My little guy loves to sprawl out under his heat light for the night and let it all hang out. For some reason this seems odd to me and I would think they would sleep I'm there shell if I startle him or wake him he will duck inside but never sleeps in it is this normal oboe do your tortoises sleep? He was not happy that I used a flash to get this picture


----------



## luvpetz27 (Feb 26, 2013)

So sweet!


----------



## bigred (Feb 26, 2013)

With the lights out and 2 heat emitters on


----------



## l0velesly (Feb 27, 2013)

My tortoises like to tuck themselves in or sprawl out.. depends  I love it when they are sprawled out!


----------



## cherylim (Feb 27, 2013)

Sometimes like this:







And sometimes like this:






And often in his hide, where I can't see him.


----------



## Moozillion (Feb 27, 2013)

cherylim said:


> Sometimes like this:
> 
> And sometimes like this:
> 
> And often in his hide, where I can't see him.

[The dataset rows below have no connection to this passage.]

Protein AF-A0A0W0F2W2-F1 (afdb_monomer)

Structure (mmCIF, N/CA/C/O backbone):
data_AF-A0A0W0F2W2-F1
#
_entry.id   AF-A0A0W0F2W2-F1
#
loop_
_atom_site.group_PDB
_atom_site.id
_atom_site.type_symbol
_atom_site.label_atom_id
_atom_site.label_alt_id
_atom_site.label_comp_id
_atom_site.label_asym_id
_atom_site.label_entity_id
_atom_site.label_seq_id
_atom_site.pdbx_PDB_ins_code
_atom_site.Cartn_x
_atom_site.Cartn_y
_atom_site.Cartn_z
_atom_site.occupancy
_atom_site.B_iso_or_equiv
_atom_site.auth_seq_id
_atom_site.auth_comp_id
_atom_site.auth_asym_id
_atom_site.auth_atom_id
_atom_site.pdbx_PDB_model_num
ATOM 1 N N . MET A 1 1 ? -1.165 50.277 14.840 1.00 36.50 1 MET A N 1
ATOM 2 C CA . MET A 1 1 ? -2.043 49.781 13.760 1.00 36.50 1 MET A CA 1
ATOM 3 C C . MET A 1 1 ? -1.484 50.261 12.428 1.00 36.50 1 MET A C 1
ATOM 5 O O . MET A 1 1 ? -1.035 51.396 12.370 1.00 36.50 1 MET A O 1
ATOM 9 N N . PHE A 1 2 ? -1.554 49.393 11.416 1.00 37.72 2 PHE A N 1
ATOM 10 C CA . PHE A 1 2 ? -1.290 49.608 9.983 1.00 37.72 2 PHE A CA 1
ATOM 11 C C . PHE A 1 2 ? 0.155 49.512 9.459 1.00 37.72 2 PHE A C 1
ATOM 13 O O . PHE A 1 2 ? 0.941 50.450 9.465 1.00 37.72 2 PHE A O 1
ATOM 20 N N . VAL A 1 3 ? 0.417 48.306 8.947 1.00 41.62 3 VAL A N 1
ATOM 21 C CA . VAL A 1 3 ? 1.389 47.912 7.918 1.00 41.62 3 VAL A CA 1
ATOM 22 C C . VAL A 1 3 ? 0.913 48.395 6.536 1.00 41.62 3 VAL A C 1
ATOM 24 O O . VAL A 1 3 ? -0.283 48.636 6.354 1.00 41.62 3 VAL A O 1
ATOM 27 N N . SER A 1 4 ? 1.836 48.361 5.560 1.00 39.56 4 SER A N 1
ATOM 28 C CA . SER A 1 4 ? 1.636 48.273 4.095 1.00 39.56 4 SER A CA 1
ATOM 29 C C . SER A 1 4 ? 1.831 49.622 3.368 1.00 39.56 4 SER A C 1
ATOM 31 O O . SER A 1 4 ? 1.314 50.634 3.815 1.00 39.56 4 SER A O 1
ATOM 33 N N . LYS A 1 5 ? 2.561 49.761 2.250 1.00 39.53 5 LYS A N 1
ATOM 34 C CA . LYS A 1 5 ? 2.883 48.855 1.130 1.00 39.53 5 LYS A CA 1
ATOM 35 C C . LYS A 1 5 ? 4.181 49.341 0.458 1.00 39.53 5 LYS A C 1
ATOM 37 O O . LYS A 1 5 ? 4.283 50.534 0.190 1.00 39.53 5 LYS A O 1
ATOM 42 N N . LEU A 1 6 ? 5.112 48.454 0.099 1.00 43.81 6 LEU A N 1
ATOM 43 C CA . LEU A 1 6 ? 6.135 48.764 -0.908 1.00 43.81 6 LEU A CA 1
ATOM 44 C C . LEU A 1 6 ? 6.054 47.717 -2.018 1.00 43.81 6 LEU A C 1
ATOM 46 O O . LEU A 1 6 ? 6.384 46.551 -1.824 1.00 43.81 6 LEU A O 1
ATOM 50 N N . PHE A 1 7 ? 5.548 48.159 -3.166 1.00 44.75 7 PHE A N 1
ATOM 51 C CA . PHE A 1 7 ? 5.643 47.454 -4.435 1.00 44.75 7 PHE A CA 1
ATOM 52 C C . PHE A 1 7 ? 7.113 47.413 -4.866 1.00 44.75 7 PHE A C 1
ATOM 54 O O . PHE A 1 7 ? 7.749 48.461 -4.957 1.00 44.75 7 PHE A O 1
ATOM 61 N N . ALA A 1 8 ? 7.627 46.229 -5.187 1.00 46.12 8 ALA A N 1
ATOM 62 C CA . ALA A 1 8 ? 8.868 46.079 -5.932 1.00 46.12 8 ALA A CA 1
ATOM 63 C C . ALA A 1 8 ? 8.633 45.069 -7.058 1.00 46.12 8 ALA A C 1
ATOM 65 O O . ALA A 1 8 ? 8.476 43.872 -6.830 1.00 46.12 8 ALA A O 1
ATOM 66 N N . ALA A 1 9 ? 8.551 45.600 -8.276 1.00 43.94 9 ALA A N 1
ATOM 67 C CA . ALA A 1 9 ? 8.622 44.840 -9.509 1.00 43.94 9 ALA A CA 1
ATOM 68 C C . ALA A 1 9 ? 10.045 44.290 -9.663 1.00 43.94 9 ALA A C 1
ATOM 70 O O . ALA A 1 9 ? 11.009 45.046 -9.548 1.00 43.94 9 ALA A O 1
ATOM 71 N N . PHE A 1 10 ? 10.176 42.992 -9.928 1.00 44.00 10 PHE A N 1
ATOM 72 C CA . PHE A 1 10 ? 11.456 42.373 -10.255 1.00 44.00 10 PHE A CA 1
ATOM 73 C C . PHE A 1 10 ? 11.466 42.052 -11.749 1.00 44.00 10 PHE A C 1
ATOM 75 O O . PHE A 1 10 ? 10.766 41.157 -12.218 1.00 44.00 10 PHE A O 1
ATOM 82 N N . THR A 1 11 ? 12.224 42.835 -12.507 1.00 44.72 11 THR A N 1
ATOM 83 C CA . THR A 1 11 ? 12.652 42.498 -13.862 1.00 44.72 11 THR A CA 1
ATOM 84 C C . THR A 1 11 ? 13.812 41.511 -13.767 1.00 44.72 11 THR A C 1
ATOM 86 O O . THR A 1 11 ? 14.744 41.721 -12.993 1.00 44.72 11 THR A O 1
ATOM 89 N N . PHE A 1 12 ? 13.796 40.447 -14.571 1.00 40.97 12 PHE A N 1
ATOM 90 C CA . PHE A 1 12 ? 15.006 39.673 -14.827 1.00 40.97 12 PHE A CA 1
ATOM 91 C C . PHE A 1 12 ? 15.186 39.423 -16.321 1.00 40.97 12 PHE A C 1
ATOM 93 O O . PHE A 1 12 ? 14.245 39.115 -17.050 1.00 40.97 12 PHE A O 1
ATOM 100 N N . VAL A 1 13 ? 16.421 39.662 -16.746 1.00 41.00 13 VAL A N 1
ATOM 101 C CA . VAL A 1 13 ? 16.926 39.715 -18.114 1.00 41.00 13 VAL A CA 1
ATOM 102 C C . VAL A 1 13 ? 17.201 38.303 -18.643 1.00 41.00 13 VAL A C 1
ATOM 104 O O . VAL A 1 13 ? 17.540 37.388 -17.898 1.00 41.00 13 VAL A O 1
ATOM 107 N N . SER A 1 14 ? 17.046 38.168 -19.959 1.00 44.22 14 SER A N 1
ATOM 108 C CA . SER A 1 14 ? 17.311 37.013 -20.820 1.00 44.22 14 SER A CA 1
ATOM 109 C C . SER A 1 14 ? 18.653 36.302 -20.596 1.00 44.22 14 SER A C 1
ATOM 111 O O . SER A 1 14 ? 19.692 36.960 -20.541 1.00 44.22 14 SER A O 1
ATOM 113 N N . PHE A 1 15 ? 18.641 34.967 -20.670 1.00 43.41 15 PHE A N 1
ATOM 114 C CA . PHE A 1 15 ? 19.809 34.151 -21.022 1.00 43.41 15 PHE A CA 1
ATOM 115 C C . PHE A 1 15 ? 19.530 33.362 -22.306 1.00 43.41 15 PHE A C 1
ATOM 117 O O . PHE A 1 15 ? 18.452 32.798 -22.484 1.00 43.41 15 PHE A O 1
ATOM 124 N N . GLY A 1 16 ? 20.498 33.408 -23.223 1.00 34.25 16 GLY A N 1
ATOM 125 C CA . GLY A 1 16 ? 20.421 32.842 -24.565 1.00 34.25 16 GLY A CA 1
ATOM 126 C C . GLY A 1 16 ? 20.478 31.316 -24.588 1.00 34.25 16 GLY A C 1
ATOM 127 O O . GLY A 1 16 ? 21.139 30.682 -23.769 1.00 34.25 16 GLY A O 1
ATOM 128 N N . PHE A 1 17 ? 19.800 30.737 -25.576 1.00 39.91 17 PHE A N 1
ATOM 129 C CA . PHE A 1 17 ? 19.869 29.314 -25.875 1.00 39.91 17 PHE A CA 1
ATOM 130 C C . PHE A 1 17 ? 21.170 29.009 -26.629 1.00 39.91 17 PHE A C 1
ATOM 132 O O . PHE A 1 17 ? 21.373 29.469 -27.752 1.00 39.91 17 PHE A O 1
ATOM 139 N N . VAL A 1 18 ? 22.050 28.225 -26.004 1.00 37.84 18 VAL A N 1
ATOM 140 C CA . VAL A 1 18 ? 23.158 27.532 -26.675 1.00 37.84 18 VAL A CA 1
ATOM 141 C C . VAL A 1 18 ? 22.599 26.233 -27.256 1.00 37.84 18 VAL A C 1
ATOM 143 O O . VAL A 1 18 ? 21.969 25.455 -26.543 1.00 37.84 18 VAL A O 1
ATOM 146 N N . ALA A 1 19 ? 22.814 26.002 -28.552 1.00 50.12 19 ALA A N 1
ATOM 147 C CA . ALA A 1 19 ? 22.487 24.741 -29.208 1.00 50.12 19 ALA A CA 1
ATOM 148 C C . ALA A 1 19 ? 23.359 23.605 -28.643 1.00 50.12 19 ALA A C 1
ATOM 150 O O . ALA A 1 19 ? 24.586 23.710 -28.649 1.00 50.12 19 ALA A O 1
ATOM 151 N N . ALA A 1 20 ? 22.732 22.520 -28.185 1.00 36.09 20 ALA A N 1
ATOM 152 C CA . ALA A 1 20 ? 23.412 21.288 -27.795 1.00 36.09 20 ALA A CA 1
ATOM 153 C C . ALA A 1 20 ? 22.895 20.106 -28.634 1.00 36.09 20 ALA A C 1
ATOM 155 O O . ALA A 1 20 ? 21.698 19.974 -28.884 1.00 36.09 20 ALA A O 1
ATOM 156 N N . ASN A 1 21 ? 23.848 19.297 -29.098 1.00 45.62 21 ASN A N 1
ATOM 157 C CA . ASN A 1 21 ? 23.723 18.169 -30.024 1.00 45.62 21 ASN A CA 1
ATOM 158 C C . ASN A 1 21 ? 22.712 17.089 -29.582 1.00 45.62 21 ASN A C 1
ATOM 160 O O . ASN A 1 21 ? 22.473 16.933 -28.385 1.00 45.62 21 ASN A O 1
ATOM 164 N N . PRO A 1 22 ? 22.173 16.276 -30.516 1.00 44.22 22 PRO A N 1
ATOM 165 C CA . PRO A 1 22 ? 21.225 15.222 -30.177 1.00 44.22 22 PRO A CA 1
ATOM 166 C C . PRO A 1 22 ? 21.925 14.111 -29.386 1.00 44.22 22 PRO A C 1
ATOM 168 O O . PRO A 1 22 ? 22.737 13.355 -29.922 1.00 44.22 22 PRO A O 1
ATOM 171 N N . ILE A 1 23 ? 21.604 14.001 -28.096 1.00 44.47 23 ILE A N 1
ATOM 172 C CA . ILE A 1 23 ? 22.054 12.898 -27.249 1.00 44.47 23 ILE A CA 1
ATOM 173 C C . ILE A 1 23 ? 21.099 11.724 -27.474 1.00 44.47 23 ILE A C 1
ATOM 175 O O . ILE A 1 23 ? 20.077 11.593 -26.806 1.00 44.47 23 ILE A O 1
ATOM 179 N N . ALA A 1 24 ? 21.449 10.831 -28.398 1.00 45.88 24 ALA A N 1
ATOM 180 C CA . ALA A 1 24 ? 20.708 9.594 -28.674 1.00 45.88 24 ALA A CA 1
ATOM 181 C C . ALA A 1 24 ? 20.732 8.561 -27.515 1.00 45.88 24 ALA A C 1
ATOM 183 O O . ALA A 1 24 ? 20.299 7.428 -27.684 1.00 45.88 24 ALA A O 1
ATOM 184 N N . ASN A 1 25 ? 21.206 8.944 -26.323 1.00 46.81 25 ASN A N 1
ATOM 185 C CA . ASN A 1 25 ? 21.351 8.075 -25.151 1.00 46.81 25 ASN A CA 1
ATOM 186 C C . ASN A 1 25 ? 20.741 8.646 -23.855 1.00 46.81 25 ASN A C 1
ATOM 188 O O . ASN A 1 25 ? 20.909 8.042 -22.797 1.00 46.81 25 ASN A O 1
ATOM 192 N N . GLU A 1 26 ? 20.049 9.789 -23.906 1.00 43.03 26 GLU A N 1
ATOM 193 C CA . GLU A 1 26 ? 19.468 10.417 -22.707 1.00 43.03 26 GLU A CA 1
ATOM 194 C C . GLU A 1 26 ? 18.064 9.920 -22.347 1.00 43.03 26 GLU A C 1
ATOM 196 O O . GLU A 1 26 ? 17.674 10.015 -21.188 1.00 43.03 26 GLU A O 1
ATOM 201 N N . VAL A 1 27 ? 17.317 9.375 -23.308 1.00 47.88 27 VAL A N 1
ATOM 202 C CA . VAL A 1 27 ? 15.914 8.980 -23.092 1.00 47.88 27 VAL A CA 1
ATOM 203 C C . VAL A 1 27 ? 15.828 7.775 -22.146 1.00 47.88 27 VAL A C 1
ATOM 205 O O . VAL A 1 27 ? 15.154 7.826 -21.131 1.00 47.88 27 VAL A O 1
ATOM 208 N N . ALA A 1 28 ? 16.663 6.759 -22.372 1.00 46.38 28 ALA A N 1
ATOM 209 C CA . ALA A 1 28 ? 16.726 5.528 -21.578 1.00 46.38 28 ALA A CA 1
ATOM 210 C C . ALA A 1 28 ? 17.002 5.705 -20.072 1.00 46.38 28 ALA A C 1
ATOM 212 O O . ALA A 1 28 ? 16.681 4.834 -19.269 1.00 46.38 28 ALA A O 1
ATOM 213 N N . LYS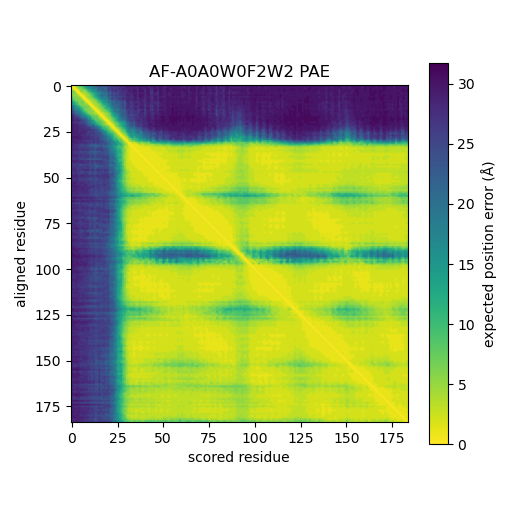 A 1 29 ? 17.700 6.781 -19.687 1.00 45.75 29 LYS A N 1
ATOM 214 C CA . LYS A 1 29 ? 18.165 6.990 -18.307 1.00 45.75 29 LYS A CA 1
ATOM 215 C C . LYS A 1 29 ? 17.164 7.770 -17.452 1.00 45.75 29 LYS A C 1
ATOM 217 O O . LYS A 1 29 ? 17.342 7.792 -16.238 1.00 45.75 29 LYS A O 1
ATOM 222 N N . ARG A 1 30 ? 16.181 8.428 -18.075 1.00 52.56 30 ARG A N 1
ATOM 223 C CA . ARG A 1 30 ? 15.197 9.274 -17.388 1.00 52.56 30 ARG A CA 1
ATOM 224 C C . ARG A 1 30 ? 14.057 8.431 -16.802 1.00 52.56 30 ARG A C 1
ATOM 226 O O . ARG A 1 30 ? 13.803 8.529 -15.610 1.00 52.56 30 ARG A O 1
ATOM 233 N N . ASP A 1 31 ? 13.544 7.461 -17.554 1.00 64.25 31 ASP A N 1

OMG! That's SO cute! Elsa always sleeps half-buried in one particular corner, behind a large Boston fern.


----------



## Watsonpartyof4 (Feb 27, 2013)

cherylim said:


> Sometimes like this:
> 
> And sometimes like this:
> 
> And often in his hide, where I can't see him.

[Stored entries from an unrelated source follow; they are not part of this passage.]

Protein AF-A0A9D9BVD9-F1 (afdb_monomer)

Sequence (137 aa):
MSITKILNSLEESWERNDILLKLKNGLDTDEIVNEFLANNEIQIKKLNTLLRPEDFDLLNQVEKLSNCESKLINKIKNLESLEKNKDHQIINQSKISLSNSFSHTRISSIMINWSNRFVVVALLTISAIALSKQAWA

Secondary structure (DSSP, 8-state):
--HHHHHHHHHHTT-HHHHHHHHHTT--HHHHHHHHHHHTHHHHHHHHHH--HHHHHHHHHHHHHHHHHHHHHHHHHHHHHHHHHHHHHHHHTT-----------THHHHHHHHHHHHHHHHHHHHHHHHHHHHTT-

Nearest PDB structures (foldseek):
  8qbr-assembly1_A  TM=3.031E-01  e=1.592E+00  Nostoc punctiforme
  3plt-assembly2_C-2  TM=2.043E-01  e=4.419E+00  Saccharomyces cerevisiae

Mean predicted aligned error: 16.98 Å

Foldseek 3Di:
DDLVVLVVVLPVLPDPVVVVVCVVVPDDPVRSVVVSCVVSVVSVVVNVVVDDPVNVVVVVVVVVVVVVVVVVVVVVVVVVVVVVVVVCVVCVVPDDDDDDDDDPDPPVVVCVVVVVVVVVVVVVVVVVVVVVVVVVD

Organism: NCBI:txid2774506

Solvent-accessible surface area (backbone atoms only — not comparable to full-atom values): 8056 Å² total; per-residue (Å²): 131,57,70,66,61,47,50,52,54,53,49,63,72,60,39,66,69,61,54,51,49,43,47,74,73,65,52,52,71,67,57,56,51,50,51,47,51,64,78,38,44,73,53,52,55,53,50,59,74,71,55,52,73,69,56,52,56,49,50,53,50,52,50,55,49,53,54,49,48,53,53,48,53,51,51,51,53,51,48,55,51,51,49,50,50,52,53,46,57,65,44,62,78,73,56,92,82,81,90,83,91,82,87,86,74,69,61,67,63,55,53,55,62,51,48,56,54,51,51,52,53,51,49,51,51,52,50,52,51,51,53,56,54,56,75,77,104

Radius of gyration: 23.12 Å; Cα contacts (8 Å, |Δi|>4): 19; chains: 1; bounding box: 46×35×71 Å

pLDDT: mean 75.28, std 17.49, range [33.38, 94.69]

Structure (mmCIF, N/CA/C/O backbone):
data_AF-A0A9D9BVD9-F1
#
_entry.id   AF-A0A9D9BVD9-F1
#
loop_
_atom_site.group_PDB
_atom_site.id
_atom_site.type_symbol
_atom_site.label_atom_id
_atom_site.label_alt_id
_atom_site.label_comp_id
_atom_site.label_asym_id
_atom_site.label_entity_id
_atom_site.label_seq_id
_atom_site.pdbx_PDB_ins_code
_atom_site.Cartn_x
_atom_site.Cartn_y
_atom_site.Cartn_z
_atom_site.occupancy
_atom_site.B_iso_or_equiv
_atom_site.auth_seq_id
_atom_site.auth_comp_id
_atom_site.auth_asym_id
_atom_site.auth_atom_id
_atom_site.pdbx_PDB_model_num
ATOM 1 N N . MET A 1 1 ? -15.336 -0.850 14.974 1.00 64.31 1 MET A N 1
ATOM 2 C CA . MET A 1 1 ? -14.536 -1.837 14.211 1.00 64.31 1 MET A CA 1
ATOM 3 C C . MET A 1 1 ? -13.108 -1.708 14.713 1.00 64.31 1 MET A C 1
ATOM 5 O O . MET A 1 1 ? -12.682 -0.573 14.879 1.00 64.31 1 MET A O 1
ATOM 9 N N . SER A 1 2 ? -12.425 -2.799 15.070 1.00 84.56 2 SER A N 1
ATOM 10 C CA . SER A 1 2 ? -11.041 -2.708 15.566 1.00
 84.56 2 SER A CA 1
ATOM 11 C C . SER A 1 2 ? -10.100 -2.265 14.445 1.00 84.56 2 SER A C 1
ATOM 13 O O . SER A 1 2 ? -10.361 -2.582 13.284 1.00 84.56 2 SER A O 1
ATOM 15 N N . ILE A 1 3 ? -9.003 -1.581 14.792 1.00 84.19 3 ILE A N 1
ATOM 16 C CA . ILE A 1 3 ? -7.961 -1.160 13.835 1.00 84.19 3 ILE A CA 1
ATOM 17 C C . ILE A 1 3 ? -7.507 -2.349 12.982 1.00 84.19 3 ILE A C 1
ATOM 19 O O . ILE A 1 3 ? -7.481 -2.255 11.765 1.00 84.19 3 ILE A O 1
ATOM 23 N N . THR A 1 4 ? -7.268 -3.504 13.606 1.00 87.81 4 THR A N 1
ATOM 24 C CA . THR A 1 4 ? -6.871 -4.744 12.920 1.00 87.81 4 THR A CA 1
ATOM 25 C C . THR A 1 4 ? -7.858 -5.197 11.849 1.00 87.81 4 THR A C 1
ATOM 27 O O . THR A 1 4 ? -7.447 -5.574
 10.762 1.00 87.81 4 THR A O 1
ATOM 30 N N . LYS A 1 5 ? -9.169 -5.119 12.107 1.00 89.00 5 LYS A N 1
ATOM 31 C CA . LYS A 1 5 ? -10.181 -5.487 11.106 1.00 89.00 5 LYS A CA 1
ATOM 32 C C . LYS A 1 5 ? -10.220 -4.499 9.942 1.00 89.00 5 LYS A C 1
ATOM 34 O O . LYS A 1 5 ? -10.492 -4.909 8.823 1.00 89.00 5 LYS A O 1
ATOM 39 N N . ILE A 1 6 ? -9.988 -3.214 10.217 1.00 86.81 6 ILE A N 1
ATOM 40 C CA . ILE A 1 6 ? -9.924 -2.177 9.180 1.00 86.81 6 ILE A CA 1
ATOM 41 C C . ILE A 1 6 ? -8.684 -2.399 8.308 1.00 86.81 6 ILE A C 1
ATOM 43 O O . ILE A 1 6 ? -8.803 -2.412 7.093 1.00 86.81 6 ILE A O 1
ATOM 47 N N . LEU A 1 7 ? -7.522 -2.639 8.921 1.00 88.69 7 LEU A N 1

Omg! That last pictured cracked me up!




Watsonpartyof4 said:


> Omg! That last pictured cracked me up!



I wanted to say .....wait for it .... With his eyes closed!


----------



## jstec (Feb 27, 2013)

Hahaha okay I'm glad he's not the only one!


----------



## jmhoesch (Feb 27, 2013)

Scared me to death when we first got our Mr. Pickles. I had no idea they slept like that! Yep, ours does that too! I thought he was dead at first. His legs were all sprawled out and his head was out and to the side. I think I scared him more tho, when I was picking him up making sure he was ok. lol


----------



## AZtortMom (Mar 5, 2013)

mine sleep all kinds of weird..







my favorite! I wonder if mine are narcoleptic


----------



## CourtneyAndCarl (Mar 5, 2013)

Carl has several sleeping positions as well, but mostly buried directly below the heat lamp with only his but sticking straight up into the air.


----------



## AZtortMom (Mar 5, 2013)

Lol! That's awesome! Would love to see the butt in the air shot


----------



## Kirin (Mar 5, 2013)

My leopard sleeps the same, lies her head down on the ground like if she needs a little pillow. Her front feet move back and forth when she is sleeping. She looks to cute I almost want to get her a pillow. It scared me too when I first brought her home and she would sleep like that, now I just love it! I love that pic of the one that just crashed with his head on the rock. That is way to cute!


----------



## GeoGpp1012 (Mar 5, 2013)

Benito always sleeps like this. Also freaked me out in the beginning but think its so great now lol


----------



## Shannon and Jason (Mar 5, 2013)

I love when our lil one is in that position all sprawled out w/o a care in the world.


----------



## Jess_sic (Jun 2, 2013)

My leopard tortoise loves to fall asleep burrowed in his substrate. Sometimes he falls asleep inside of the ceramic pot we got for him. He can be quite hard to find sometimes!


----------



## Homerist (Jun 2, 2013)

my Indian star sleeps with her head and limbs all sprawled out. cute as hell.


----------



## Team Gomberg (Jun 2, 2013)

My leopard sleeps at night in a corner of his humid chamber nestled in the dirt under a plant. Usually in the same spot.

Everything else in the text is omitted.